* **Your goal**: Print, in exact form, the lines below from the one containing "ATOM 244 C C" through the one containing "ATOM 261 N N", and omit all others.

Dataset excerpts
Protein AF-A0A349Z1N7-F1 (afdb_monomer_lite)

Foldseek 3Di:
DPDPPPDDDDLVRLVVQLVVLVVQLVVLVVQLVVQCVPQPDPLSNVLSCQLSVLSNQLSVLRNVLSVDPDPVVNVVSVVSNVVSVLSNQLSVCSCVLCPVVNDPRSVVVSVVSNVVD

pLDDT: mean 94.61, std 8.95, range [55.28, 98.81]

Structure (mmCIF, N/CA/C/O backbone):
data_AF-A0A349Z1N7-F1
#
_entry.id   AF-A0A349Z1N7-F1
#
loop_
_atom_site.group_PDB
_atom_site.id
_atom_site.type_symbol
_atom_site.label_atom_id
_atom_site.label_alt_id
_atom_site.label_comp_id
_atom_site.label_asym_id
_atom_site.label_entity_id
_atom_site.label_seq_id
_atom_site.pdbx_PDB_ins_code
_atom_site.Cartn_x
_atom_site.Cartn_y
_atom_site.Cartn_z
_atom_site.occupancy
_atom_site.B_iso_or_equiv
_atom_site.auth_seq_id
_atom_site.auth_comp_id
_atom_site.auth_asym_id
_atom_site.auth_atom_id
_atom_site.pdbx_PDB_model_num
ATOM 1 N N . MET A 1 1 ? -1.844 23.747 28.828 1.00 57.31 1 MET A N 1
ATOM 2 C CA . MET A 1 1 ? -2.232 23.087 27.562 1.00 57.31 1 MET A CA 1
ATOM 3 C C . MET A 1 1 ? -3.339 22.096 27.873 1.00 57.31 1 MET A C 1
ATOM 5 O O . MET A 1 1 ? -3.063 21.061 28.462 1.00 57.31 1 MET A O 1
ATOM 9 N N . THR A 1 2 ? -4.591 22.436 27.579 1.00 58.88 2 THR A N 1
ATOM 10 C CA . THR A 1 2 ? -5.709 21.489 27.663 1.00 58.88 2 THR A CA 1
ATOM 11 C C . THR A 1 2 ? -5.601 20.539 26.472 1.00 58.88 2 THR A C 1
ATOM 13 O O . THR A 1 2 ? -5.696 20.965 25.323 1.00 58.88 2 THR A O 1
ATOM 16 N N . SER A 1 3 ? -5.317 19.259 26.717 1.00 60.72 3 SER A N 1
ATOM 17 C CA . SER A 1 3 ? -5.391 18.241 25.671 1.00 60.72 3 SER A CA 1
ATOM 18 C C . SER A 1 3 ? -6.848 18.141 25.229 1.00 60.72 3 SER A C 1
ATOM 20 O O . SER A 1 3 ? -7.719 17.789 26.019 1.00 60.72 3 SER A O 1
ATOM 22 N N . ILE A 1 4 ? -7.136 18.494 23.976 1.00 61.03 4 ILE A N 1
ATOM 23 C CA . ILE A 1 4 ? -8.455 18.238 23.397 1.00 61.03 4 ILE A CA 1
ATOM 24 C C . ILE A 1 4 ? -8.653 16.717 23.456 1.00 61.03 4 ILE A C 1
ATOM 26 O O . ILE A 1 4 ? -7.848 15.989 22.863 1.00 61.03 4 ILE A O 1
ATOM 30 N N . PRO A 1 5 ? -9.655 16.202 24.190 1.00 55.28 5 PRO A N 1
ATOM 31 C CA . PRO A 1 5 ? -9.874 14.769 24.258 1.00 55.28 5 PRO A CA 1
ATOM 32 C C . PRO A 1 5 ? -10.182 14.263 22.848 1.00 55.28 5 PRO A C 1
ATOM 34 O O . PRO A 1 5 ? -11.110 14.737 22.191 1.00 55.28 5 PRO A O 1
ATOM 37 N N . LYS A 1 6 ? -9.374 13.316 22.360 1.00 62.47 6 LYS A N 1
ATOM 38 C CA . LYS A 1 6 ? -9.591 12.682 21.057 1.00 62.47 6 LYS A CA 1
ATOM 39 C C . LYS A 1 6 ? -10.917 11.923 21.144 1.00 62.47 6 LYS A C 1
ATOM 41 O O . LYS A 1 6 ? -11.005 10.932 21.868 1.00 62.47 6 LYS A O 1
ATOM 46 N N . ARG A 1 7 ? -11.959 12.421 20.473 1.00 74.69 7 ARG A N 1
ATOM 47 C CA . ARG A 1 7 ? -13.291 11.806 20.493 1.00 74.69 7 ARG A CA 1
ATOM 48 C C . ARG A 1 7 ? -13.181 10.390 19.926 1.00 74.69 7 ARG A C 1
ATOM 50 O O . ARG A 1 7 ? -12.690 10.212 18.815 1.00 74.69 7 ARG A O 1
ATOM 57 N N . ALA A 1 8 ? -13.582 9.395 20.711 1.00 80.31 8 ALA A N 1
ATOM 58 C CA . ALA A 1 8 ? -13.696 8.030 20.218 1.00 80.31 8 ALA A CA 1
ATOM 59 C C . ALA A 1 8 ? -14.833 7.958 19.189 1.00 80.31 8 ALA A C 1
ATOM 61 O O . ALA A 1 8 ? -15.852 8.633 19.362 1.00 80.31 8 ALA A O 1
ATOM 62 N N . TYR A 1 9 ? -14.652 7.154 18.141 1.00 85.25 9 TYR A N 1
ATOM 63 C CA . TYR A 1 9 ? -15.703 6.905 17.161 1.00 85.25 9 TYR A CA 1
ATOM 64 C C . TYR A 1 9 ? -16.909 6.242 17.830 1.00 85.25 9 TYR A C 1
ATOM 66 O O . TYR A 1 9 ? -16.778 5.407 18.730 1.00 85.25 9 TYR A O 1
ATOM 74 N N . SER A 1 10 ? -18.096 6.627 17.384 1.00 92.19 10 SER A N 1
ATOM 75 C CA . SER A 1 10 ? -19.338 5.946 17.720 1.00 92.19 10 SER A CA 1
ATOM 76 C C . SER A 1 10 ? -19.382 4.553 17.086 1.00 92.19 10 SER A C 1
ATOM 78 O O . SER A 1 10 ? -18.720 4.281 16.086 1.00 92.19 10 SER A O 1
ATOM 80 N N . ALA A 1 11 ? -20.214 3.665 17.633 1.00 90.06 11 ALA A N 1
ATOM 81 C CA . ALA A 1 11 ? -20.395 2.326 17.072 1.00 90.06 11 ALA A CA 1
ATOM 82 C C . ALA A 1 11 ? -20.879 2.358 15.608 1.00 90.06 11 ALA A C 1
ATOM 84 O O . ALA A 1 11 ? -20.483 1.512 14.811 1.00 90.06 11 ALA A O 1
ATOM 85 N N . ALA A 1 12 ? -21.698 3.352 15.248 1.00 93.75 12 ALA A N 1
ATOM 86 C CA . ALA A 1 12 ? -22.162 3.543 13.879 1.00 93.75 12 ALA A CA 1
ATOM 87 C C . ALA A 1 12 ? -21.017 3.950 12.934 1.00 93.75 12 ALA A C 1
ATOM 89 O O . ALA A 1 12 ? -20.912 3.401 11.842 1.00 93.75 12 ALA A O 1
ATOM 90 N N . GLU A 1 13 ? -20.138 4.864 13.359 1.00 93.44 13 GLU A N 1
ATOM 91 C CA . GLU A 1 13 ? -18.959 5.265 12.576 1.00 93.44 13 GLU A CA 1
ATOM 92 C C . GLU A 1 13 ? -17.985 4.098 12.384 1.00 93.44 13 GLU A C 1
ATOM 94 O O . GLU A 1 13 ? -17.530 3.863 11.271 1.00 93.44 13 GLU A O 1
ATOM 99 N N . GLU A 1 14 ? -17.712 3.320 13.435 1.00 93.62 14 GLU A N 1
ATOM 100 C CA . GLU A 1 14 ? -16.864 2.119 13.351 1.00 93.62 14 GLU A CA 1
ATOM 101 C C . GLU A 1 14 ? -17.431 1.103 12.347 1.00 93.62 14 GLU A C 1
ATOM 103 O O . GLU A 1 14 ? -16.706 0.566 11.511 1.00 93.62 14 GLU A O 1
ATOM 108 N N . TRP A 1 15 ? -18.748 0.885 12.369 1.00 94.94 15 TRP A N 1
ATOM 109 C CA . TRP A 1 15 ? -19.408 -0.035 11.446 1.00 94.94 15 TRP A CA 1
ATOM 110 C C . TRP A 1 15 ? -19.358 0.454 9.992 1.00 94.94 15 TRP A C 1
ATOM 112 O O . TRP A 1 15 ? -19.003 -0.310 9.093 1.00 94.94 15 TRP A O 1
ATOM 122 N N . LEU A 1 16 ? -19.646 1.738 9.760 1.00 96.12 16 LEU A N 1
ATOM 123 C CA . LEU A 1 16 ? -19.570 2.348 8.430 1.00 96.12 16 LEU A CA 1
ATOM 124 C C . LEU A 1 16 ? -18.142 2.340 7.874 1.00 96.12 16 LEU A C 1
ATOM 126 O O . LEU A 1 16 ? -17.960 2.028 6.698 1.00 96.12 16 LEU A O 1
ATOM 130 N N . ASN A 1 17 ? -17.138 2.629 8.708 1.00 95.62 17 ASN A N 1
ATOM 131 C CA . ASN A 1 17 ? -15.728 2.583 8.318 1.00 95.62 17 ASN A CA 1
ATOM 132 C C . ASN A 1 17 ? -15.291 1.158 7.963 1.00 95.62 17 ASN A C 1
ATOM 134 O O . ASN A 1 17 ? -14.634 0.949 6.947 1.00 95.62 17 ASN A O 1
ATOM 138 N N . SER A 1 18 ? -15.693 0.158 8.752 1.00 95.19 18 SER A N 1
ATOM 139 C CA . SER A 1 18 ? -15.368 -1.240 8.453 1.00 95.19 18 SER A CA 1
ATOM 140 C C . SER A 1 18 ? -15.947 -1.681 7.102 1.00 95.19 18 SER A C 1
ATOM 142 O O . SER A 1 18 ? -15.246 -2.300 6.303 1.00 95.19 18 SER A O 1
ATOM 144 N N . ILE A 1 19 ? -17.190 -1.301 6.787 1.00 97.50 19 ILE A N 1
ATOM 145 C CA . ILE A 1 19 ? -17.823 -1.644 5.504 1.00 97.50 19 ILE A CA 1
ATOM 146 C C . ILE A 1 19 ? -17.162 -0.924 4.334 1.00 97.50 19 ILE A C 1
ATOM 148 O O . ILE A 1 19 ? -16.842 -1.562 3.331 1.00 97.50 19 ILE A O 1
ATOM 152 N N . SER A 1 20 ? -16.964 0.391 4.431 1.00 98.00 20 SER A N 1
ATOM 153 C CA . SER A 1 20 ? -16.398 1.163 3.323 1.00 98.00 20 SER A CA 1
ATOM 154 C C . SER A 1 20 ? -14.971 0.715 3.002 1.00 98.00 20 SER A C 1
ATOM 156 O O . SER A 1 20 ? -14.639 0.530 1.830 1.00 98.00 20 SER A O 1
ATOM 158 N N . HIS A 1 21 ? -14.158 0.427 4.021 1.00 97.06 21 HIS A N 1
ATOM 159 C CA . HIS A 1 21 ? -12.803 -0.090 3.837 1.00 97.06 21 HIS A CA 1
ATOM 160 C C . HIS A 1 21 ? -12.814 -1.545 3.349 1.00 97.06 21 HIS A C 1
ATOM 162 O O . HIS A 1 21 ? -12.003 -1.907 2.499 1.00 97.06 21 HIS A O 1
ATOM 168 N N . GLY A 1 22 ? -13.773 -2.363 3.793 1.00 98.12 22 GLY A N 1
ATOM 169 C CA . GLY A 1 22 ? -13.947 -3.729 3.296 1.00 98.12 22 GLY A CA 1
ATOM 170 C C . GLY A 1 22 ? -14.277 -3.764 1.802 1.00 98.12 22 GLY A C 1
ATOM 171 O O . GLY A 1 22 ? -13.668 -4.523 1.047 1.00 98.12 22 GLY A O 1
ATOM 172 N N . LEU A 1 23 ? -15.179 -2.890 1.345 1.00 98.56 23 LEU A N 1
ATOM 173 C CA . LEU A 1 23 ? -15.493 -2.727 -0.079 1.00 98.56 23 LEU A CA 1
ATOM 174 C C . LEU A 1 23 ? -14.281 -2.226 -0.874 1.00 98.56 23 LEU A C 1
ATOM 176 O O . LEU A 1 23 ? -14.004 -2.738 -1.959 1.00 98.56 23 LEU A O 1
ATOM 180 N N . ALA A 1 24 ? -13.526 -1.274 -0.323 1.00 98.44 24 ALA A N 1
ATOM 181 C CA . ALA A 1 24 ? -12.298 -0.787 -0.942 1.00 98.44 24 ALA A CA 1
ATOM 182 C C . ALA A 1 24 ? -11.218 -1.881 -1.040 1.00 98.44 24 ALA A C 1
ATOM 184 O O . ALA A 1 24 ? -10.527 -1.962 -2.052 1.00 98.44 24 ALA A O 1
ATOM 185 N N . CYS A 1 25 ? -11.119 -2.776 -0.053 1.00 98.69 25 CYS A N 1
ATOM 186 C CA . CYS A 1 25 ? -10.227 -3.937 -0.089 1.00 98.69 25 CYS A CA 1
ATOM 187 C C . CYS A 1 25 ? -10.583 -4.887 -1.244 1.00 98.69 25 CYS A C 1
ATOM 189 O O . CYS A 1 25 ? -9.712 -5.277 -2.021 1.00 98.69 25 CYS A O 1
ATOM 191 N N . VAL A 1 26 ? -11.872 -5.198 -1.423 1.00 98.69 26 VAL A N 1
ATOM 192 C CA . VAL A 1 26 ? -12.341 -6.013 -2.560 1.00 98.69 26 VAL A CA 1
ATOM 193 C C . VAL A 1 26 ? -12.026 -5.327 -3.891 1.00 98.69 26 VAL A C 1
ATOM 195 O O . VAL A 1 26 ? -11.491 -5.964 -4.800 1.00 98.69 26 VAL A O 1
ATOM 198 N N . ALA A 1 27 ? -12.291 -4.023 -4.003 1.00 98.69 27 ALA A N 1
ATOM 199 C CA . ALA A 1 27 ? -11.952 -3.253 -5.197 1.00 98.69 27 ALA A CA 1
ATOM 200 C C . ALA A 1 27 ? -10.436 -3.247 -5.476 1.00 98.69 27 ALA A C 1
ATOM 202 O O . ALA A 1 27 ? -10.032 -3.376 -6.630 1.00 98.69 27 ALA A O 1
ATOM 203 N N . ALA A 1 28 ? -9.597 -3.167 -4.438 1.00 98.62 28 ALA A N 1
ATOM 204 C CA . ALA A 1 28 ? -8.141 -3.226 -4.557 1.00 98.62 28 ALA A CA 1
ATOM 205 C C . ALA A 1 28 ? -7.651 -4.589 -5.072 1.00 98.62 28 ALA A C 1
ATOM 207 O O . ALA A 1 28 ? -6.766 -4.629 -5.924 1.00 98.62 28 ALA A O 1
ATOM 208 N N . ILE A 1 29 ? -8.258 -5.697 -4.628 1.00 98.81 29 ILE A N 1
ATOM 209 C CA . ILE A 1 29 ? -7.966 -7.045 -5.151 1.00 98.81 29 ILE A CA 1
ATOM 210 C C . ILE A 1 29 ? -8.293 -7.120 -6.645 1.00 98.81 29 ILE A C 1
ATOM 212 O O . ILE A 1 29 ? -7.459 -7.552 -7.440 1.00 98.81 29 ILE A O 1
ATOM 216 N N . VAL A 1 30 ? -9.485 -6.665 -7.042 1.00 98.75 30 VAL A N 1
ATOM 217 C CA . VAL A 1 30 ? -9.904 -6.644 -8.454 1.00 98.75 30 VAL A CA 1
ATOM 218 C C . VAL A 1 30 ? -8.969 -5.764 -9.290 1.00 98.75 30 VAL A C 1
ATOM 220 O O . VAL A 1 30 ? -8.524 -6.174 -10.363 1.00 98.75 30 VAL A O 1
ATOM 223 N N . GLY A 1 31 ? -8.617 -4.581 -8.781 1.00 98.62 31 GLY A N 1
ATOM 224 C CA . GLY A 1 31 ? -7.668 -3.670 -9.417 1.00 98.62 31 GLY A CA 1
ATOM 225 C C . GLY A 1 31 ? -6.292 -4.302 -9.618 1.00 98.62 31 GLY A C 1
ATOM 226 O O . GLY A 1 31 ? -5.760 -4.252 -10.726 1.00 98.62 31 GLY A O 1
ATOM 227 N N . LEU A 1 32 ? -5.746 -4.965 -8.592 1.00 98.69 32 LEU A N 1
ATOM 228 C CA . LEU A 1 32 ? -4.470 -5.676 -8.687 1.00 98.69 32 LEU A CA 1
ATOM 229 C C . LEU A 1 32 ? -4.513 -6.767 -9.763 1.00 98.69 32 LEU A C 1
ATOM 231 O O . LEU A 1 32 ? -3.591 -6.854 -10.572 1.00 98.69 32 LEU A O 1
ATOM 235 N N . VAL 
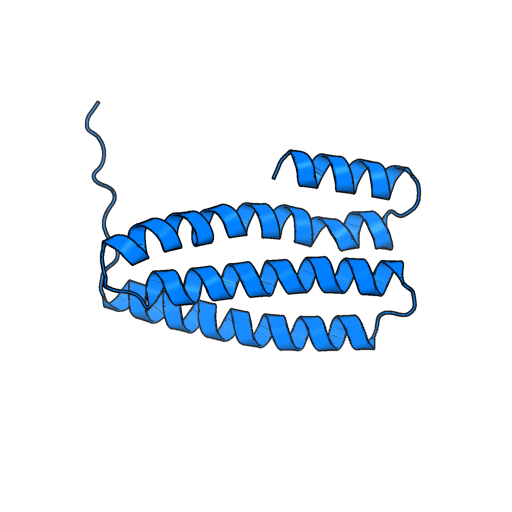A 1 33 ? -5.584 -7.565 -9.820 1.00 98.69 33 VAL A N 1
ATOM 236 C CA . VAL A 1 33 ? -5.750 -8.590 -10.864 1.00 98.69 33 VAL A CA 1
ATOM 237 C C . VAL A 1 33 ? -5.709 -7.956 -12.255 1.00 98.69 33 VAL A C 1
ATOM 239 O O . VAL A 1 33 ? -4.953 -8.418 -13.108 1.00 98.69 33 VAL A O 1
ATOM 242 N N . PHE A 1 34 ? -6.449 -6.869 -12.492 1.00 98.62 34 PHE A N 1
ATOM 243 C CA . PHE A 1 34 ? -6.421 -6.193 -13.792 1.00 98.62 34 PHE A CA 1
ATOM 244 C C . PHE A 1 34 ? -5.054 -5.601 -14.134 1.00 98.62 34 PHE A C 1
ATOM 246 O O . PHE A 1 34 ? -4.622 -5.717 -15.281 1.00 98.62 34 PHE A O 1
ATOM 253 N N . MET A 1 35 ? -4.352 -5.007 -13.168 1.00 98.38 35 MET A N 1
ATOM 254 C CA . MET A 1 35 ? -2.996 -4.500 -13.391 1.00 98.38 35 MET A CA 1
ATOM 255 C C . MET A 1 35 ? -2.029 -5.625 -13.773 1.00 98.38 35 MET A C 1
ATOM 257 O O . MET A 1 35 ? -1.280 -5.477 -14.735 1.00 98.38 35 MET A O 1
ATOM 261 N N . LEU A 1 36 ? -2.079 -6.766 -13.077 1.00 98.50 36 LEU A N 1
ATOM 262 C CA . LEU A 1 36 ? -1.230 -7.924 -13.374 1.00 98.50 36 LEU A CA 1
ATOM 263 C C . LEU A 1 36 ? -1.527 -8.529 -14.750 1.00 98.50 36 LEU A C 1
ATOM 265 O O . LEU A 1 36 ? -0.594 -8.889 -15.459 1.00 98.50 36 LEU A O 1
ATOM 269 N N . LEU A 1 37 ? -2.797 -8.591 -15.161 1.00 98.44 37 LEU A N 1
ATOM 270 C CA . LEU A 1 37 ? -3.180 -9.067 -16.497 1.00 98.44 37 LEU A CA 1
ATOM 271 C C . LEU A 1 37 ? -2.689 -8.152 -17.629 1.00 98.44 37 LEU A C 1
ATOM 273 O O . LEU A 1 37 ? -2.541 -8.611 -18.759 1.00 98.44 37 LEU A O 1
ATOM 277 N N . ARG A 1 38 ? -2.463 -6.863 -17.348 1.00 97.56 38 ARG A N 1
ATOM 278 C CA . ARG A 1 38 ? -1.962 -5.881 -18.324 1.00 97.56 38 ARG A CA 1
ATOM 279 C C . ARG A 1 38 ? -0.452 -5.656 -18.265 1.00 97.56 38 ARG A C 1
ATOM 281 O O . ARG A 1 38 ? 0.070 -4.919 -19.096 1.00 97.56 38 ARG A O 1
ATOM 288 N N . ALA A 1 39 ? 0.240 -6.222 -17.285 1.00 97.50 39 ALA A N 1
ATOM 289 C CA . ALA A 1 39 ? 1.666 -6.011 -17.098 1.00 97.50 39 ALA A CA 1
ATOM 290 C C . ALA A 1 39 ? 2.478 -6.818 -18.128 1.00 97.50 39 ALA A C 1
ATOM 292 O O . ALA A 1 39 ? 2.449 -8.045 -18.130 1.00 97.50 39 ALA A O 1
ATOM 293 N N . GLU A 1 40 ? 3.226 -6.128 -18.991 1.00 97.50 40 GLU A N 1
ATOM 294 C CA . GLU A 1 40 ? 3.985 -6.749 -20.093 1.00 97.50 40 GLU A CA 1
ATOM 295 C C . GLU A 1 40 ? 5.459 -7.019 -19.744 1.00 97.50 40 GLU A C 1
ATOM 297 O O . GLU A 1 40 ? 6.141 -7.786 -20.420 1.00 97.50 40 GLU A O 1
ATOM 302 N N . THR A 1 41 ? 5.970 -6.402 -18.675 1.00 98.12 41 THR A N 1
ATOM 303 C CA . THR A 1 41 ? 7.370 -6.531 -18.234 1.00 98.12 41 THR A CA 1
ATOM 304 C C . THR A 1 41 ? 7.464 -6.968 -16.776 1.00 98.12 41 THR A C 1
ATOM 306 O O . THR A 1 41 ? 6.591 -6.653 -15.964 1.00 98.12 41 THR A O 1
ATOM 309 N N . SER A 1 42 ? 8.570 -7.615 -16.399 1.00 98.00 42 SER A N 1
ATOM 310 C CA . SER A 1 42 ? 8.840 -8.000 -15.004 1.00 98.00 42 SER A CA 1
ATOM 311 C C . SER A 1 42 ? 8.817 -6.806 -14.040 1.00 98.00 42 SER A C 1
ATOM 313 O O . SER A 1 42 ? 8.318 -6.924 -12.920 1.00 98.00 42 SER A O 1
ATOM 315 N N . VAL A 1 43 ? 9.286 -5.636 -14.488 1.00 97.94 43 VAL A N 1
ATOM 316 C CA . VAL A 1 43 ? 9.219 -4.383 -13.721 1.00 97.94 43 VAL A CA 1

* **Answer**:
ATOM 244 C C . PHE A 1 34 ? -5.054 -5.601 -14.134 1.00 98.62 34 PHE A C 1
ATOM 246 O O . PHE A 1 34 ? -4.622 -5.717 -15.281 1.00 98.62 34 PHE A O 1
ATOM 253 N N . MET A 1 35 ? -4.352 -5.007 -13.168 1.00 98.38 35 MET A N 1
ATOM 254 C CA . MET A 1 35 ? -2.996 -4.500 -13.391 1.00 98.38 35 MET A CA 1
ATOM 255 C C . MET A 1 35 ? -2.029 -5.625 -13.773 1.00 98.38 35 MET A C 1
ATOM 257 O O . MET A 1 35 ? -1.280 -5.477 -14.735 1.00 98.38 35 MET A O 1
ATOM 261 N N . LEU A 1 36 ? -2.079 -6.766 -13.077 1.00 98.50 36 LEU A N 1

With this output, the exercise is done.